私は、相手と組み合う武術の修練は、力と技を活かす「制力」の修練として、より有効だと思っている。一方、相手と離れ、攻撃を読み合う打撃系武術は、目付けを重視した読み合いを活かす「制機」の修練として、より有効だと思っている。だが、究極的にはどのような武術であっても、自我を抑制し、心をより善く活かすという「制心」を必要とするはずである。そして、目標を「制心」「制機」「制力」に定めること。そして本論でいう本当の勝利を目指すならば、老いて衰えた身体を活かす修練となるに違いない。また、心(脳)と身体の回路の機能維持に役立つ効用があると思っている。

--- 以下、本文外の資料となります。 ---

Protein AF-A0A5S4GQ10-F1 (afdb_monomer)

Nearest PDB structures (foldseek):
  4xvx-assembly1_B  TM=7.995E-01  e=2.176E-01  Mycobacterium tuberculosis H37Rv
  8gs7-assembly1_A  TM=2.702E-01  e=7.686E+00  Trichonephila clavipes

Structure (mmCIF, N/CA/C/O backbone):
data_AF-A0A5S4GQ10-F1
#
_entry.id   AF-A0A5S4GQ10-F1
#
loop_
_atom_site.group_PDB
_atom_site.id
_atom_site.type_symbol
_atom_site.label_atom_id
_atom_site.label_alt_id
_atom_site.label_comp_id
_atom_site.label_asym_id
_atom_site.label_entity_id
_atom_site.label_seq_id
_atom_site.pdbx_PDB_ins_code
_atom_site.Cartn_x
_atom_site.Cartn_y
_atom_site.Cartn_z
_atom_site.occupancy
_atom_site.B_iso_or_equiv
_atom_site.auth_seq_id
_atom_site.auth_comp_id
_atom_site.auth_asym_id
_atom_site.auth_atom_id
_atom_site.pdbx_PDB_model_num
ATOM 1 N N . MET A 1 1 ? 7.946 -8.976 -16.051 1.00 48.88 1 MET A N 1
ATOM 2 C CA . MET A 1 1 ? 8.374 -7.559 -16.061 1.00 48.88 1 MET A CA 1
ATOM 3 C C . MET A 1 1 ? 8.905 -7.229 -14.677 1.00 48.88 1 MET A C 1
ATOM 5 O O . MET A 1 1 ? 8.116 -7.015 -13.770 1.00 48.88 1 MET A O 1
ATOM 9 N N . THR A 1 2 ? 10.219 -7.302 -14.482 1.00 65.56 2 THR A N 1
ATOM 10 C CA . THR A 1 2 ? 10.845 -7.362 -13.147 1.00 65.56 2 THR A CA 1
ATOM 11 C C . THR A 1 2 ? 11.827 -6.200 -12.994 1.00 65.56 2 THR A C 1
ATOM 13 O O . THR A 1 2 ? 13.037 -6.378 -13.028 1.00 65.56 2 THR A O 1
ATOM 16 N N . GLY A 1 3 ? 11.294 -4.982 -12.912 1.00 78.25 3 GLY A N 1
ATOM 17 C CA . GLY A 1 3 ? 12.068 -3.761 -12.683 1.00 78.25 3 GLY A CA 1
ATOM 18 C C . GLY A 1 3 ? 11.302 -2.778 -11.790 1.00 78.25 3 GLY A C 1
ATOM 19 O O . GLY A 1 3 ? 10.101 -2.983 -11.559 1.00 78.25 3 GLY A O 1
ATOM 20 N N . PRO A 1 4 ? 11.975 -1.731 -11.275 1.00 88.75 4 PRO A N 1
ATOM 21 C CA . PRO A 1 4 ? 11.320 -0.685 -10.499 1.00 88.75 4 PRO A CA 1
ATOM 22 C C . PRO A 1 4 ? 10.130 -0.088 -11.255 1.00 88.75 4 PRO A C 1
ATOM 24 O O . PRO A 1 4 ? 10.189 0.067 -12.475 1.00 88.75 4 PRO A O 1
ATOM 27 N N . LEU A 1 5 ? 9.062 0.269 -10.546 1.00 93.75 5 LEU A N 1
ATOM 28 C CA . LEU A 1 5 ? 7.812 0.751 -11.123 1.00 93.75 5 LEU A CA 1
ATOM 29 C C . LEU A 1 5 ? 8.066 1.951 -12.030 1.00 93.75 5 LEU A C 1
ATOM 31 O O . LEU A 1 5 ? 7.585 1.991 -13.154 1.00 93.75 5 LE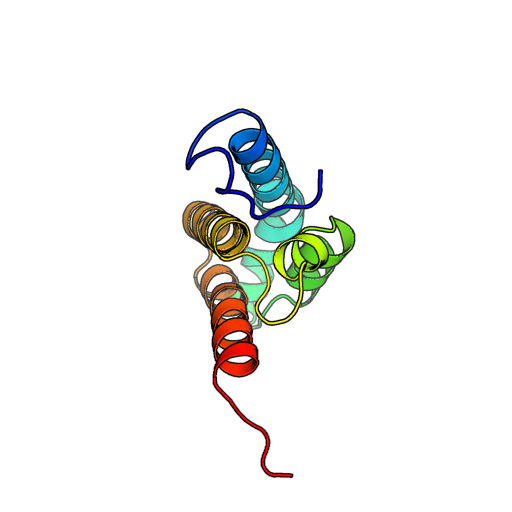U A O 1
ATOM 35 N N . TYR A 1 6 ? 8.889 2.891 -11.577 1.00 93.69 6 TYR A N 1
ATOM 36 C CA . TYR A 1 6 ? 9.184 4.104 -12.332 1.00 93.69 6 TYR A CA 1
ATOM 37 C C . TYR A 1 6 ? 10.359 3.982 -13.307 1.00 93.69 6 TYR A C 1
ATOM 39 O O . TYR A 1 6 ? 10.768 4.983 -13.888 1.00 93.69 6 TYR A O 1
ATOM 47 N N . ALA A 1 7 ? 10.888 2.775 -13.549 1.00 91.25 7 ALA A N 1
ATOM 48 C CA . ALA A 1 7 ? 11.982 2.582 -14.506 1.00 91.25 7 ALA A CA 1
ATOM 49 C C . ALA A 1 7 ? 11.598 2.989 -15.942 1.00 91.25 7 ALA A C 1
ATOM 51 O O . ALA A 1 7 ? 12.457 3.420 -16.703 1.00 91.25 7 ALA A O 1
ATOM 52 N N . ALA A 1 8 ? 10.314 2.879 -16.297 1.00 89.62 8 ALA A N 1
ATOM 53 C CA . ALA A 1 8 ? 9.770 3.280 -17.596 1.00 89.62 8 ALA A CA 1
ATOM 54 C C . ALA A 1 8 ? 9.037 4.639 -17.562 1.00 89.62 8 ALA A C 1
ATOM 56 O O . ALA A 1 8 ? 8.291 4.953 -18.485 1.00 89.62 8 ALA A O 1
ATOM 57 N N . GLY A 1 9 ? 9.229 5.436 -16.503 1.00 92.88 9 GLY A N 1
ATOM 58 C CA . GLY A 1 9 ? 8.580 6.735 -16.311 1.00 92.88 9 GLY A CA 1
ATOM 59 C C . GLY A 1 9 ? 7.656 6.792 -15.090 1.00 92.88 9 GLY A C 1
ATOM 60 O O . GLY A 1 9 ? 7.224 5.764 -14.565 1.00 92.88 9 GLY A O 1
ATOM 61 N N . LEU A 1 10 ? 7.371 8.0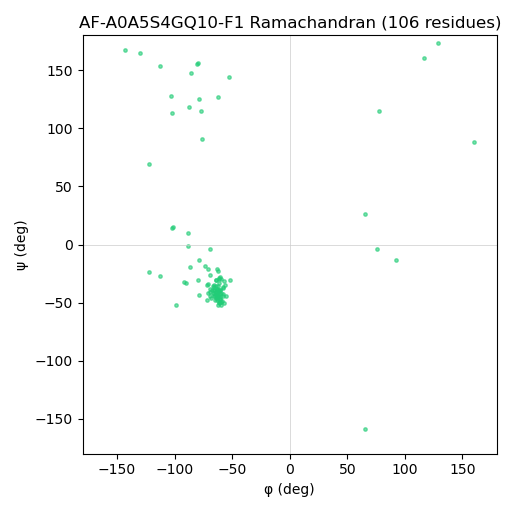20 -14.637 1.00 92.75 10 LEU A N 1
ATOM 62 C CA . LEU A 1 10 ? 6.505 8.311 -13.481 1.00 92.75 10 LEU A CA 1
ATOM 63 C C . LEU A 1 10 ? 5.011 8.105 -13.770 1.00 92.75 10 LEU A C 1
ATOM 65 O O . LEU A 1 10 ? 4.215 7.987 -12.844 1.00 92.75 10 LEU A O 1
ATOM 69 N N . THR A 1 11 ? 4.635 8.076 -15.046 1.00 94.62 11 THR A N 1
ATOM 70 C CA . THR A 1 11 ? 3.269 7.855 -15.526 1.00 94.62 11 THR A CA 1
ATOM 71 C C . THR A 1 11 ? 3.272 6.774 -16.605 1.00 94.62 11 THR A C 1
ATOM 73 O O . THR A 1 11 ? 4.325 6.418 -17.139 1.00 94.62 11 THR A O 1
ATOM 76 N N . GLY A 1 12 ? 2.092 6.244 -16.923 1.00 96.19 12 GLY A N 1
ATOM 77 C CA . GLY A 1 12 ? 1.897 5.261 -17.984 1.00 96.19 12 GLY A CA 1
ATOM 78 C C . GLY A 1 12 ? 1.125 4.028 -17.512 1.00 96.19 12 GLY A C 1
ATOM 79 O O . GLY A 1 12 ? 0.895 3.863 -16.311 1.00 96.19 12 GLY A O 1
ATOM 80 N N . PRO A 1 13 ? 0.771 3.118 -18.440 1.00 96.81 13 PRO A N 1
ATOM 81 C CA . PRO A 1 13 ? -0.136 2.007 -18.152 1.00 96.81 13 PRO A CA 1
ATOM 82 C C . PRO A 1 13 ? 0.321 1.097 -17.007 1.00 96.81 13 PRO A C 1
ATOM 84 O O . PRO A 1 13 ? -0.502 0.536 -16.292 1.00 96.81 13 PRO A O 1
ATOM 87 N N . HIS A 1 14 ? 1.633 0.942 -16.806 1.00 94.50 14 HIS A N 1
ATOM 88 C CA . HIS A 1 14 ? 2.191 0.142 -15.714 1.00 94.50 14 HIS A CA 1
ATOM 89 C C . HIS A 1 14 ? 2.010 0.801 -14.341 1.00 94.50 14 HIS A C 1
ATOM 91 O O . HIS A 1 14 ? 1.805 0.093 -13.354 1.00 94.50 14 HIS A O 1
ATOM 97 N N . VAL A 1 15 ? 2.073 2.136 -14.275 1.00 96.69 15 VAL A N 1
ATOM 98 C CA . VAL A 1 15 ? 1.799 2.914 -13.059 1.00 96.69 15 VAL A CA 1
ATOM 99 C C . VAL A 1 15 ? 0.308 2.896 -12.761 1.00 96.69 15 VAL A C 1
ATOM 101 O O . VAL A 1 15 ? -0.080 2.592 -11.632 1.00 96.69 15 VAL A O 1
ATOM 104 N N . ASP A 1 16 ? -0.513 3.157 -13.777 1.00 97.38 16 ASP A N 1
ATOM 105 C CA . ASP A 1 16 ? -1.969 3.210 -13.647 1.00 97.38 16 ASP A CA 1
ATOM 106 C C . ASP A 1 16 ? -2.525 1.850 -13.211 1.00 97.38 16 ASP A C 1
ATOM 108 O O . ASP A 1 16 ? -3.270 1.776 -12.238 1.00 97.38 16 ASP A O 1
ATOM 112 N N . ALA A 1 17 ? -2.056 0.749 -13.812 1.00 96.44 17 ALA A N 1
ATOM 113 C CA . ALA A 1 17 ? -2.475 -0.599 -13.430 1.00 96.44 17 ALA A CA 1
ATOM 114 C C . ALA A 1 17 ? -2.138 -0.945 -11.969 1.00 96.44 17 ALA A C 1
ATOM 116 O O . ALA A 1 17 ? -2.932 -1.590 -11.279 1.00 96.44 17 ALA A O 1
ATOM 117 N N . PHE A 1 18 ? -0.965 -0.532 -11.474 1.00 96.25 18 PHE A N 1
ATOM 118 C CA . PHE A 1 18 ? -0.618 -0.739 -10.068 1.00 96.25 18 PHE A CA 1
ATOM 119 C C . PHE A 1 18 ? -1.483 0.134 -9.152 1.00 96.25 18 PHE A C 1
ATOM 121 O O . PHE A 1 18 ? -2.022 -0.363 -8.162 1.00 96.25 18 PHE A O 1
ATOM 128 N N . ARG A 1 19 ? -1.669 1.412 -9.500 1.00 97.00 19 ARG A N 1
ATOM 129 C CA . ARG A 1 19 ? -2.511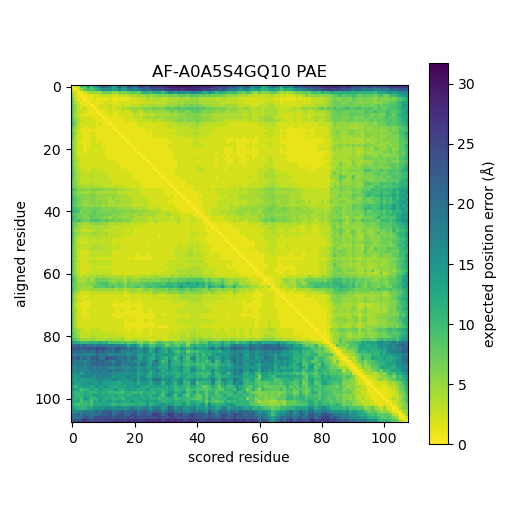 2.345 -8.743 1.00 97.00 19 ARG A CA 1
ATOM 130 C C . ARG A 1 19 ? -3.958 1.880 -8.661 1.00 97.00 19 ARG A C 1
ATOM 132 O O . ARG A 1 19 ? -4.535 1.932 -7.581 1.00 97.00 19 ARG A O 1
ATOM 139 N N . ASP A 1 20 ? -4.525 1.379 -9.750 1.00 97.75 20 ASP A N 1
ATOM 140 C CA . ASP A 1 20 ? -5.905 0.898 -9.775 1.00 97.75 20 ASP A CA 1
ATOM 141 C C . ASP A 1 20 ? -6.094 -0.339 -8.894 1.00 97.75 20 ASP A C 1
ATOM 143 O O . ASP A 1 20 ? -7.078 -0.423 -8.158 1.00 97.75 20 ASP A O 1
ATOM 147 N N . ARG A 1 21 ? -5.121 -1.259 -8.878 1.00 97.38 21 ARG A N 1
ATOM 148 C CA . ARG A 1 21 ? -5.127 -2.397 -7.944 1.00 97.38 21 ARG A CA 1
ATOM 149 C C . ARG A 1 21 ? -5.051 -1.953 -6.489 1.00 97.38 21 ARG A C 1
ATOM 151 O O . ARG A 1 21 ? -5.790 -2.475 -5.658 1.00 97.38 21 ARG A O 1
ATOM 158 N N . VAL A 1 22 ? -4.173 -0.998 -6.179 1.00 95.00 22 VAL A N 1
ATOM 159 C CA . VAL A 1 22 ? -4.070 -0.430 -4.829 1.00 95.00 22 VAL A CA 1
ATOM 160 C C . VAL A 1 22 ? -5.388 0.230 -4.436 1.00 95.00 22 VAL A C 1
ATOM 162 O O . VAL A 1 22 ? -5.929 -0.079 -3.380 1.00 95.00 22 VAL A O 1
ATOM 165 N N . ARG A 1 23 ? -5.943 1.086 -5.296 1.00 95.44 23 ARG A N 1
ATOM 166 C CA . ARG A 1 23 ? -7.207 1.784 -5.047 1.00 95.44 23 ARG A CA 1
ATOM 167 C C . ARG A 1 23 ? -8.358 0.816 -4.806 1.00 95.44 23 ARG A C 1
ATOM 169 O O . ARG A 1 23 ? -9.151 1.045 -3.898 1.00 95.44 23 ARG A O 1
ATOM 176 N N . ALA A 1 24 ? -8.447 -0.252 -5.598 1.00 96.19 24 ALA A N 1
ATOM 177 C CA . ALA A 1 24 ? -9.454 -1.288 -5.412 1.00 96.19 24 ALA A CA 1
ATOM 178 C C . ALA A 1 24 ? -9.303 -1.965 -4.043 1.00 96.19 24 ALA A C 1
ATOM 180 O O . ALA A 1 24 ? -10.261 -1.991 -3.282 1.00 96.19 24 ALA A O 1
ATOM 181 N N . ALA A 1 25 ? -8.096 -2.408 -3.675 1.00 93.81 25 ALA A N 1
ATOM 182 C CA . ALA A 1 25 ? -7.852 -3.017 -2.366 1.00 93.81 25 ALA A CA 1
ATOM 183 C C . ALA A 1 25 ? -8.178 -2.059 -1.205 1.00 93.81 25 ALA A C 1
ATOM 185 O O . ALA A 1 25 ? -8.794 -2.460 -0.220 1.00 93.81 25 ALA A O 1
ATOM 186 N N . VAL A 1 26 ? -7.813 -0.779 -1.331 1.00 90.94 26 VAL A N 1
ATOM 187 C CA . VAL A 1 26 ? -8.128 0.243 -0.325 1.00 90.94 26 VAL A CA 1
ATOM 188 C C . VAL A 1 26 ? -9.638 0.411 -0.175 1.00 90.94 26 VAL A C 1
ATOM 190 O O . VAL A 1 26 ? -10.162 0.309 0.932 1.00 90.94 26 VAL A O 1
ATOM 193 N N . ARG A 1 27 ? -10.350 0.630 -1.281 1.00 93.31 27 ARG A N 1
ATOM 194 C CA . ARG A 1 27 ? -11.801 0.838 -1.278 1.00 93.31 27 ARG A CA 1
ATOM 195 C C . ARG A 1 27 ? -12.561 -0.391 -0.777 1.00 93.31 27 ARG A C 1
ATOM 197 O O . ARG A 1 27 ? -13.471 -0.240 0.030 1.00 93.31 27 ARG A O 1
ATOM 204 N N . ASP A 1 28 ? -12.197 -1.573 -1.265 1.00 94.88 28 ASP A N 1
ATOM 205 C CA . ASP A 1 28 ? -13.017 -2.778 -1.127 1.00 94.88 28 ASP A CA 1
ATOM 206 C C . ASP A 1 28 ? -12.670 -3.591 0.125 1.00 94.88 28 ASP A C 1
ATOM 208 O O . ASP A 1 28 ? -13.557 -4.204 0.713 1.00 94.88 28 ASP A O 1
ATOM 212 N N . GLU A 1 29 ? -11.404 -3.600 0.557 1.00 91.94 29 GLU A N 1
ATOM 213 C CA . GLU A 1 29 ? -10.960 -4.429 1.687 1.00 91.94 29 GLU A CA 1
ATOM 214 C C . GLU A 1 29 ? -10.538 -3.627 2.922 1.00 91.94 29 GLU A C 1
ATOM 216 O O . GLU A 1 29 ? -10.609 -4.153 4.031 1.00 91.94 29 GLU A O 1
ATOM 221 N N . ILE A 1 30 ? -10.083 -2.379 2.766 1.00 88.19 30 ILE A N 1
ATOM 222 C CA . ILE A 1 30 ? -9.510 -1.603 3.878 1.00 88.19 30 ILE A CA 1
ATOM 223 C C . ILE A 1 30 ? -10.524 -0.631 4.468 1.00 88.19 30 ILE A C 1
ATOM 225 O O . ILE A 1 30 ? -10.757 -0.659 5.673 1.00 88.19 30 ILE A O 1
ATOM 229 N N . MET A 1 31 ? -11.154 0.199 3.637 1.00 89.38 31 MET A N 1
ATOM 230 C CA . MET A 1 31 ? -12.108 1.211 4.096 1.00 89.38 31 MET A CA 1
ATOM 231 C C . MET A 1 31 ? -13.287 0.667 4.915 1.00 89.38 31 MET A C 1
ATOM 233 O O . MET A 1 31 ? -13.670 1.329 5.881 1.00 89.38 31 MET A O 1
ATOM 237 N N . PRO A 1 32 ? -13.833 -0.533 4.636 1.00 91.31 32 PRO A N 1
ATOM 238 C CA . PRO A 1 32 ? -14.868 -1.120 5.487 1.00 91.31 32 PRO A CA 1
ATOM 239 C C . PRO A 1 32 ? -14.404 -1.426 6.921 1.00 91.31 32 PRO A C 1
ATOM 241 O O . PRO A 1 32 ? -15.234 -1.547 7.817 1.00 91.31 32 PRO A O 1
ATOM 244 N N . LEU A 1 33 ? -13.092 -1.560 7.150 1.00 86.56 33 LEU A N 1
ATOM 245 C CA . LEU A 1 33 ? -12.508 -1.858 8.461 1.00 86.56 33 LEU A CA 1
ATOM 246 C C . LEU A 1 33 ? -12.254 -0.593 9.293 1.00 86.56 33 LEU A C 1
ATOM 248 O O . LEU A 1 33 ? -12.093 -0.694 10.509 1.00 86.56 33 LEU A O 1
ATOM 252 N N . THR A 1 34 ? -12.202 0.581 8.655 1.00 83.44 34 THR A N 1
ATOM 253 C CA . THR A 1 34 ? -11.819 1.849 9.293 1.00 83.44 34 THR A CA 1
ATOM 254 C C . THR A 1 34 ? -12.734 2.253 10.447 1.00 83.44 34 THR A C 1
ATOM 256 O O . THR A 1 34 ? -12.193 2.513 11.518 1.00 83.44 34 THR A O 1
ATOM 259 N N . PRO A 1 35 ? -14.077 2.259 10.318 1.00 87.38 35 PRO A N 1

ただし、その効用を得るためにも、本論で述べた、拓心武術の武道論(哲学)を基盤とする必要がある。補足すれば、拓心武術の修練を老齢者が行う際は、基本技の精度をより高めること。そして組手型を何度も繰り返し、かつ約束組手(拓心武術独自の稽古法)を丁寧に繰り返すことである。さらに組手を行う際、スピードに頼らず、また目先の勝負にとらわれることなく組手修練をおこなわなければならない。そして組手の裏側にある戦いの原則(戦術)を明確に読み取れるように意識することが重要だ。
私は青少年のみならず、七〇歳を超える高齢者も行うことができる修練法を考案した。それが拓心武術の修練である。もちろん、ある程度の筋力が必要なことは言うまでもない。しかし、もし20〜30分歩行する体力があれば十分である。そして心と身体の回路を繋ぐ機能や他の身体機能の活性化には歩行より効用があると思う(私は障害があるので30分も歩行しない)。 もちろん高齢者と青少年や壮年の人達の修練の始め方(基本習得の方法)には異なる部分がある(より良い方法が別にある)。
だが、拓心武術の修練の核は防具によって安全性を確保した組手法である。そして相対的な強さではない「制心」「制機」「制力」という理法の会得を目標とする。そのような組手修練は、若齢者のみならず高齢者まで、一貫した目標を共有することができる。また、一緒に実施可能な修練法でもある。さらに、一部の専門家しか為し得なかった武術的な「技の読み取り」「読み合い」の能力の向上・会得の道を多くの人に開く修練方法である。
その「読み取り」の能力の向上は「目付け」の能力の向上につながる。さらに、それらの能力は護身術としての実用性ではなく、自我を抑制し、かつ活かしていく護心術(拓心武術の修練用語)の道を拓くことにつながるであろう。